*** Supplied records Section Begins ***

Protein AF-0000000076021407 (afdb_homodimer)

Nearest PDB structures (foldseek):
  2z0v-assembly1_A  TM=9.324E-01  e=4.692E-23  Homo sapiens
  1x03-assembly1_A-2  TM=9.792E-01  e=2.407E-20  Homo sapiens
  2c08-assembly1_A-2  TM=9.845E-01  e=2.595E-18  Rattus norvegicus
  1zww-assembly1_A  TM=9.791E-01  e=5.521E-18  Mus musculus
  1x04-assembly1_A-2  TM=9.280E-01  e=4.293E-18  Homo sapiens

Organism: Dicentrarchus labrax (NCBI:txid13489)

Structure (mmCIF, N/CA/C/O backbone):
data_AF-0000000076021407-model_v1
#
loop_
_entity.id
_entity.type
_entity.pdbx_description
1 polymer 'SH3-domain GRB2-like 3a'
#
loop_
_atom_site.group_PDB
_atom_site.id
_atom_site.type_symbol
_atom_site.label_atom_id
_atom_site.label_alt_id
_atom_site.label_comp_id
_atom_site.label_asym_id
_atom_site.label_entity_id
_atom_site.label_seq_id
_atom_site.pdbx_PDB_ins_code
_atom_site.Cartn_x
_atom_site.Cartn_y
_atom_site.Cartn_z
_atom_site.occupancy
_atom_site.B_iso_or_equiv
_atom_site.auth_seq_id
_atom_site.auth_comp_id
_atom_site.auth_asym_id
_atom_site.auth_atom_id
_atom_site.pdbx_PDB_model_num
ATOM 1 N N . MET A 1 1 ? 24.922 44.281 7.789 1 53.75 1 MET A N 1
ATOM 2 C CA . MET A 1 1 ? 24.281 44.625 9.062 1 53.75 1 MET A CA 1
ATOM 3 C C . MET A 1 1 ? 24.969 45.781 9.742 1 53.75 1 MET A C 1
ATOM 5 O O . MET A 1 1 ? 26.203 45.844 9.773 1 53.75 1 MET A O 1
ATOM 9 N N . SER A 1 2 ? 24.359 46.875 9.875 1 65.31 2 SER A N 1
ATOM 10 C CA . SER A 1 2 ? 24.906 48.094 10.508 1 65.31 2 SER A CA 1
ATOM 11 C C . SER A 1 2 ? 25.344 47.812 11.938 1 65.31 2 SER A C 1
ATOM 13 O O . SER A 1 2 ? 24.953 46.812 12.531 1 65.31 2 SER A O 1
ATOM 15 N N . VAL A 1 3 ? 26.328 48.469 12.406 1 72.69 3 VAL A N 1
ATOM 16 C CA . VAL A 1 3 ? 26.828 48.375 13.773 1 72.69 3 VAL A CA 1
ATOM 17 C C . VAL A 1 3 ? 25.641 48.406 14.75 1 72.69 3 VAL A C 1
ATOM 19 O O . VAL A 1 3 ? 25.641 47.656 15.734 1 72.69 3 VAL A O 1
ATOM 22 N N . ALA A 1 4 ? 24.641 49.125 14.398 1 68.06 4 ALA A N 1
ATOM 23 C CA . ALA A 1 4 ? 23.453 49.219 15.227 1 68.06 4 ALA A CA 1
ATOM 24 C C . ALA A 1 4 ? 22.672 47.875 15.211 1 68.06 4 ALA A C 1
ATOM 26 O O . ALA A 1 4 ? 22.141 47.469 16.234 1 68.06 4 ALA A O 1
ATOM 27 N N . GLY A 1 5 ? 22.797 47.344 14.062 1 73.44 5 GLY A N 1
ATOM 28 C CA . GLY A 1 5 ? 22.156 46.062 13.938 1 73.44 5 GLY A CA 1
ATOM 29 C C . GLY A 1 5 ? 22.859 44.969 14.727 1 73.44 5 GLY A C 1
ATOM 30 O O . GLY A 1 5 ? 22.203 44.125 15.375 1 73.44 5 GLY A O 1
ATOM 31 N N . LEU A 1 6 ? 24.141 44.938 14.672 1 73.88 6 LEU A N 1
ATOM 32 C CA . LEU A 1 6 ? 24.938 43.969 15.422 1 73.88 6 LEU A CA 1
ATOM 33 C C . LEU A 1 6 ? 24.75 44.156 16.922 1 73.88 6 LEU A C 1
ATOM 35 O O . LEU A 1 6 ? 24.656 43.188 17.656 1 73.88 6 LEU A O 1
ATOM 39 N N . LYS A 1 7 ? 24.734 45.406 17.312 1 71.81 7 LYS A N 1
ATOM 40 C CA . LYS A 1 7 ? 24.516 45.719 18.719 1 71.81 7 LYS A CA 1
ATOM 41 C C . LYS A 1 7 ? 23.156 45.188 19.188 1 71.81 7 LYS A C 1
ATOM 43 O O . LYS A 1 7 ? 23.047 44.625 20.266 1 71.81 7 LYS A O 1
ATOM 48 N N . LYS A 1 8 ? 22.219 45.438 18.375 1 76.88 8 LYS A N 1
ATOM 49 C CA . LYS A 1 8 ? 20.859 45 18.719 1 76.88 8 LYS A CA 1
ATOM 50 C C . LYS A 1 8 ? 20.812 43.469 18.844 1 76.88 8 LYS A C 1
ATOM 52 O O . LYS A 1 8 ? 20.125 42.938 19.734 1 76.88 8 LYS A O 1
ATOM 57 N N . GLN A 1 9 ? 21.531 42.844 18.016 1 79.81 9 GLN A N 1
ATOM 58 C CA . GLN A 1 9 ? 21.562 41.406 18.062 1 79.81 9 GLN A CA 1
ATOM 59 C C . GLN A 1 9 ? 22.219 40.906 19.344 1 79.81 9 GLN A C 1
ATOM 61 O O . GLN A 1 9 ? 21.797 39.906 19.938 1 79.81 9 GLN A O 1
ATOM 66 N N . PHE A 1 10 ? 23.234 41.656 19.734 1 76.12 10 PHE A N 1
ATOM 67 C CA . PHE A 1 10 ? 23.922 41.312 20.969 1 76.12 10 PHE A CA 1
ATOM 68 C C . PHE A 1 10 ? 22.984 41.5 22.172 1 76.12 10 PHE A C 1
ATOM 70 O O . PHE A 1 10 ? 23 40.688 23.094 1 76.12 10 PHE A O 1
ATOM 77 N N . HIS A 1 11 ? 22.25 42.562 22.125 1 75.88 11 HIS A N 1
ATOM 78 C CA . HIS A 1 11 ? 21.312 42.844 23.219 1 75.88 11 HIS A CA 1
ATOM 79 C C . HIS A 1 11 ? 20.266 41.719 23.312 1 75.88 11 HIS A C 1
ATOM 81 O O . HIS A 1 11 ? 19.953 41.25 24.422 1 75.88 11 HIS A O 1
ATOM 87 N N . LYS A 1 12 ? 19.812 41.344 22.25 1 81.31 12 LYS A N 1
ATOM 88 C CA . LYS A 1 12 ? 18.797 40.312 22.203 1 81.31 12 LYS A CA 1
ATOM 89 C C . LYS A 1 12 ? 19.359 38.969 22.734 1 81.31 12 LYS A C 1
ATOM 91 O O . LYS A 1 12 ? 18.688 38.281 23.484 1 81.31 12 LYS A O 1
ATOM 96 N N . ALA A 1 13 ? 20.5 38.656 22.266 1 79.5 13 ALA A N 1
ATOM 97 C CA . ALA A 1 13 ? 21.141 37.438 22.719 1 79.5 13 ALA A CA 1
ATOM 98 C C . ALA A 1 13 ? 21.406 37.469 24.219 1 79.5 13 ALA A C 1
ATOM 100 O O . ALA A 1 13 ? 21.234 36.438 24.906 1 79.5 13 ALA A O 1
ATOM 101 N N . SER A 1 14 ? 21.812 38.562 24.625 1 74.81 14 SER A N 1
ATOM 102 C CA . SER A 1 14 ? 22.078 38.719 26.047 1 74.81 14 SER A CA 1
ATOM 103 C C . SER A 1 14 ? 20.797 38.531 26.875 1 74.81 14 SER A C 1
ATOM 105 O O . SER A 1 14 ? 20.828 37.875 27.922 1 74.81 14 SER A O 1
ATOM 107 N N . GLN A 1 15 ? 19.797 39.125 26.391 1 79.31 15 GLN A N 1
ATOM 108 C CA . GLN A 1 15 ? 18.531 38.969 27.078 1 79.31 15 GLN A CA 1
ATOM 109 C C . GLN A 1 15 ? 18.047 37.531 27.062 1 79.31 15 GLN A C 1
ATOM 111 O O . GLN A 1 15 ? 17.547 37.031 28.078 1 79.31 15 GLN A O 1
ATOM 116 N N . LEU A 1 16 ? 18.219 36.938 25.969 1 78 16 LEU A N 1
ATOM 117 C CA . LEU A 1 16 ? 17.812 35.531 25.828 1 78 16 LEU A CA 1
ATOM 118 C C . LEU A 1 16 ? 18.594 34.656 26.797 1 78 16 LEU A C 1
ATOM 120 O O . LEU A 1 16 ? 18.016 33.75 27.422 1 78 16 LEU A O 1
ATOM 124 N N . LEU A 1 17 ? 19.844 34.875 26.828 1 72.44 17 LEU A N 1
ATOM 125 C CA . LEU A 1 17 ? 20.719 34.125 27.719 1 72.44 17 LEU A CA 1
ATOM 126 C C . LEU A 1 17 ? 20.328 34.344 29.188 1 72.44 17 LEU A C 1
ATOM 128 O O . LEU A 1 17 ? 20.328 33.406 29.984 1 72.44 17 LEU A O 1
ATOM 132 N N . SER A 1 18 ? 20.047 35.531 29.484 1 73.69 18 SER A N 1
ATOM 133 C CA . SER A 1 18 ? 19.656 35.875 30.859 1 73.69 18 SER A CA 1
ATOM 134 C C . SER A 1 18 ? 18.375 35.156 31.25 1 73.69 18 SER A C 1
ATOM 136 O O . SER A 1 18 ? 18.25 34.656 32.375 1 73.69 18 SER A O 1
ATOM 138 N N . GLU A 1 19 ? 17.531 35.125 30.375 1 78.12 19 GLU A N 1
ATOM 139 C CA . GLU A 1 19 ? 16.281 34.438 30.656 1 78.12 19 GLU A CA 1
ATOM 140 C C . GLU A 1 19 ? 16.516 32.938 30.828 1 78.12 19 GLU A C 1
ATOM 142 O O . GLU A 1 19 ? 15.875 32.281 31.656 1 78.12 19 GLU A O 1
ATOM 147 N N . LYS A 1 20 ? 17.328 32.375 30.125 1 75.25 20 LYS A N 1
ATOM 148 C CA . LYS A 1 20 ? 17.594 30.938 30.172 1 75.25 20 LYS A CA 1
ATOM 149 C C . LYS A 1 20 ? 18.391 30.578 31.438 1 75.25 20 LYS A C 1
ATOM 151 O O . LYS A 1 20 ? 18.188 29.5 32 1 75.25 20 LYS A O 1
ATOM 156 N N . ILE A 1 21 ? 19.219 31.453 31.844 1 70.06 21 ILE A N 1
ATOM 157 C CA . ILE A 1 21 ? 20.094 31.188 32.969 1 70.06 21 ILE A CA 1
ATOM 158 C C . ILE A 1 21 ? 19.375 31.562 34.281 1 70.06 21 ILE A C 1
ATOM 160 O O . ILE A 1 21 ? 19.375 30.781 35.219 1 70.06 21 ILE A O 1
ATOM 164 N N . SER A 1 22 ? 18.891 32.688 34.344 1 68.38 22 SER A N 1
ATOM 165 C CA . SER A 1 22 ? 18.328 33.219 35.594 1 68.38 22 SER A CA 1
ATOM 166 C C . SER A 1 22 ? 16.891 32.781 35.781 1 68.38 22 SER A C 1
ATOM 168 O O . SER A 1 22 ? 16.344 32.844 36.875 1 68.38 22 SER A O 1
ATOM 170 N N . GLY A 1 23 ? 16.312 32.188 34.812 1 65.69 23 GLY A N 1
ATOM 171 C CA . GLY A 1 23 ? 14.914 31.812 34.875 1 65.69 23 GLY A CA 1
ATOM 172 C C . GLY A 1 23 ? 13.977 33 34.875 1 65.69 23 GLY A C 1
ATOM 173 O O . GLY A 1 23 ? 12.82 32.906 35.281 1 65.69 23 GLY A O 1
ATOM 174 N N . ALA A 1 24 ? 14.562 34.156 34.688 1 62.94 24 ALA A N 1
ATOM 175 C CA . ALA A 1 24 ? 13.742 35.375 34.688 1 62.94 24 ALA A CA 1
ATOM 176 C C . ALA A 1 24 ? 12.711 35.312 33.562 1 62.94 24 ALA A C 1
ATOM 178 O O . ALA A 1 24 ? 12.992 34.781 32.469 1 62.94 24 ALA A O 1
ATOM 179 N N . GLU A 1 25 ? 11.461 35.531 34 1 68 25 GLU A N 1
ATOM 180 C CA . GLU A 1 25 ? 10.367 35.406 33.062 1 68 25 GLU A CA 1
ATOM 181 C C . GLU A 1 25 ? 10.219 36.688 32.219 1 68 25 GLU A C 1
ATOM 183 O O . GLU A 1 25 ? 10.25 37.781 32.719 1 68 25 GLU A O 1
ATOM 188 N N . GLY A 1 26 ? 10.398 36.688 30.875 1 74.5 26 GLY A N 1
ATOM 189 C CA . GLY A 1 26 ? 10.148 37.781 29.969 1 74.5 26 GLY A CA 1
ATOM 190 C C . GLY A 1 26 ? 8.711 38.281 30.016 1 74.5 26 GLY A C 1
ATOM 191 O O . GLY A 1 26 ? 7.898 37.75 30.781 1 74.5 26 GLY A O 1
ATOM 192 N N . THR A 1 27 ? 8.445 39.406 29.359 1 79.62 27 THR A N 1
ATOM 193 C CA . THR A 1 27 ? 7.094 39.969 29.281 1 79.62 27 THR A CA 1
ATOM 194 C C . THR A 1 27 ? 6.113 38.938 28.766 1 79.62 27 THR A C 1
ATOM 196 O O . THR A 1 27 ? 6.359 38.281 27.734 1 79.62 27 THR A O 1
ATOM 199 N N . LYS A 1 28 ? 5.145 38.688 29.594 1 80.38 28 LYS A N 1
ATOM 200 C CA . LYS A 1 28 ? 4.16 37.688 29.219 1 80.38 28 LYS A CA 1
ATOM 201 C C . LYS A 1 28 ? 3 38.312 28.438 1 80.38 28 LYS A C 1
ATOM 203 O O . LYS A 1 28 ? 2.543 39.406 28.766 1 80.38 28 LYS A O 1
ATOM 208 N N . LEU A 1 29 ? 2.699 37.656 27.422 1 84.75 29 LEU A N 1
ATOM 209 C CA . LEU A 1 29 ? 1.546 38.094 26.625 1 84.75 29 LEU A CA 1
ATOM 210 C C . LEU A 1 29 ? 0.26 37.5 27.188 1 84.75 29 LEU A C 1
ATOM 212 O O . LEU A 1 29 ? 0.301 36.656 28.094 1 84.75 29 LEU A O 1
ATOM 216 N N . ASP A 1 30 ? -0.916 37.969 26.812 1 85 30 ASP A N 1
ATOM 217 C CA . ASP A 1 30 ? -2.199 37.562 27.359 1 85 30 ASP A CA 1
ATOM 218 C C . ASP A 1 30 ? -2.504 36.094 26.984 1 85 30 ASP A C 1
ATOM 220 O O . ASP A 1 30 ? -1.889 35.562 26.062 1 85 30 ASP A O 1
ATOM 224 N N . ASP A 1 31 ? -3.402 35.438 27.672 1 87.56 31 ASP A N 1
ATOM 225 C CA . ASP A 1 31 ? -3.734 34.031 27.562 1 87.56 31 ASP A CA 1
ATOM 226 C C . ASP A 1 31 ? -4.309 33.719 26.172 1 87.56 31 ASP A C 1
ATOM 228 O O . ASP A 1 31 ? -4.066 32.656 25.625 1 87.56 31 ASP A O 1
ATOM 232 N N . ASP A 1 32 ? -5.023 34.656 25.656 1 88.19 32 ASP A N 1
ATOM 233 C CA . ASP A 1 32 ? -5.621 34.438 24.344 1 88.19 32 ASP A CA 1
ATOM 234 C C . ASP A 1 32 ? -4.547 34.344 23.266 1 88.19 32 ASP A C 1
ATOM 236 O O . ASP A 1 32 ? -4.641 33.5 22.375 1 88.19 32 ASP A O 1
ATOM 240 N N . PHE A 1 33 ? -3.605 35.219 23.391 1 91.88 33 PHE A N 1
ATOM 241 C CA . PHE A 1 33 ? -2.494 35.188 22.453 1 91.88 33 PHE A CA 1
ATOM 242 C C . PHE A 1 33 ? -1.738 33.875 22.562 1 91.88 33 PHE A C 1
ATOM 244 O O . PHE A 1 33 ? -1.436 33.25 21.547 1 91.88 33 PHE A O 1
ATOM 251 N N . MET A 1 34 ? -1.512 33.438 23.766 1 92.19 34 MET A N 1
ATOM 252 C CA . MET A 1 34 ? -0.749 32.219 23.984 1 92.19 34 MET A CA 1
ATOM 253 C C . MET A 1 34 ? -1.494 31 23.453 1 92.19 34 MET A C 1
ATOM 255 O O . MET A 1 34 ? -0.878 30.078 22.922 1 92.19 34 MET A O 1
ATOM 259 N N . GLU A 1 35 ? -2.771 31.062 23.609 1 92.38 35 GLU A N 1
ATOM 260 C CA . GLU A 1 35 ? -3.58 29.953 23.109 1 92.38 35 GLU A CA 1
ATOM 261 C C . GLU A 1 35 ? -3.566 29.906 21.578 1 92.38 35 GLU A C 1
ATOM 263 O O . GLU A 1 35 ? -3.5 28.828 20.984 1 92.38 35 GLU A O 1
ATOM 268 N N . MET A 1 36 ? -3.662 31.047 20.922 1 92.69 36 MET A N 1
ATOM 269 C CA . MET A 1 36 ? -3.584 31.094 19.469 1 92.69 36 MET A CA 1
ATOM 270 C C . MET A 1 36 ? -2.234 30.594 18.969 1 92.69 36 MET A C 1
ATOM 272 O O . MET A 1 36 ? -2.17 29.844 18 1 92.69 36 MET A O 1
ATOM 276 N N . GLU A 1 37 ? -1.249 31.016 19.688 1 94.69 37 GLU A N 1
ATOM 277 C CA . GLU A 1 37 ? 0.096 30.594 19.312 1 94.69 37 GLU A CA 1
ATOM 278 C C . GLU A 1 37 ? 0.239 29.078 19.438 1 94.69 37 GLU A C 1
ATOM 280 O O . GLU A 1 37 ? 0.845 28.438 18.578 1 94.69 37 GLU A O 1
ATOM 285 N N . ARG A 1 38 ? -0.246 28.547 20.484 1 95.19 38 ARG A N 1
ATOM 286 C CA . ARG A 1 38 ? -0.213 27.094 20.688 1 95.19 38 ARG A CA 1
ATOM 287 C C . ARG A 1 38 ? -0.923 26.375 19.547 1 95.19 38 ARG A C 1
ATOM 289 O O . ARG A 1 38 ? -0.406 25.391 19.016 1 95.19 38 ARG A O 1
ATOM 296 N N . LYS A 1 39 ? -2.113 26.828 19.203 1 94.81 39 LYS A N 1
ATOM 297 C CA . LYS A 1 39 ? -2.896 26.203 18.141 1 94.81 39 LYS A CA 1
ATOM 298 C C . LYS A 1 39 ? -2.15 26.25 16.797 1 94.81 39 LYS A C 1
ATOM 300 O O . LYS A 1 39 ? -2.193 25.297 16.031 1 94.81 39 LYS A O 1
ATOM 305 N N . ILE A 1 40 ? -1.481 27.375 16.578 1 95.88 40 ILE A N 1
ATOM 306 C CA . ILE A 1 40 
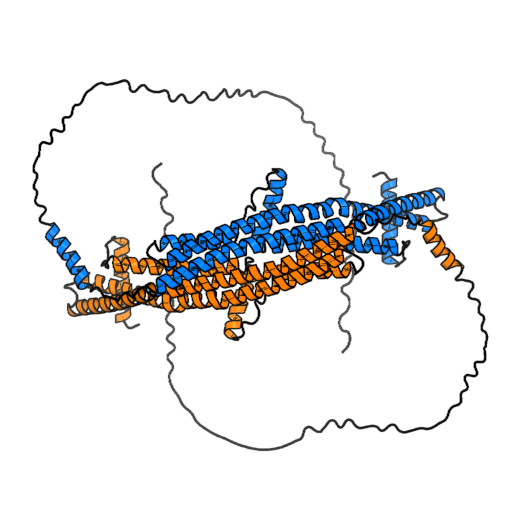? -0.712 27.516 15.344 1 95.88 40 ILE A CA 1
ATOM 307 C C . ILE A 1 40 ? 0.439 26.516 15.328 1 95.88 40 ILE A C 1
ATOM 309 O O . ILE A 1 40 ? 0.709 25.875 14.305 1 95.88 40 ILE A O 1
ATOM 313 N N . GLU A 1 41 ? 1.105 26.406 16.453 1 95.62 41 GLU A N 1
ATOM 314 C CA . GLU A 1 41 ? 2.217 25.469 16.547 1 95.62 41 GLU A CA 1
ATOM 315 C C . GLU A 1 41 ? 1.754 24.031 16.297 1 95.62 41 GLU A C 1
ATOM 317 O O . GLU A 1 41 ? 2.389 23.297 15.547 1 95.62 41 GLU A O 1
ATOM 322 N N . VAL A 1 42 ? 0.701 23.672 16.938 1 96.25 42 VAL A N 1
ATOM 323 C CA . VAL A 1 42 ? 0.157 22.328 16.781 1 96.25 42 VAL A CA 1
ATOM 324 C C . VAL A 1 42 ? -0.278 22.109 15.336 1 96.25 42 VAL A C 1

*** Supplied records Section Ends ***

▶ _What is required_: Using the listing, filter for "sapiens" and return the matching lines.

▶ _Expected answer_:
  2z0v-assembly1_A  TM=9.324E-01  e=4.692E-23  Homo sapiens
  1x03-assembly1_A-2  TM=9.792E-01  e=2.407E-20  Homo sapiens
  1x04-assembly1_A-2  TM=9.280E-01  e=4.293E-18  Homo sapiens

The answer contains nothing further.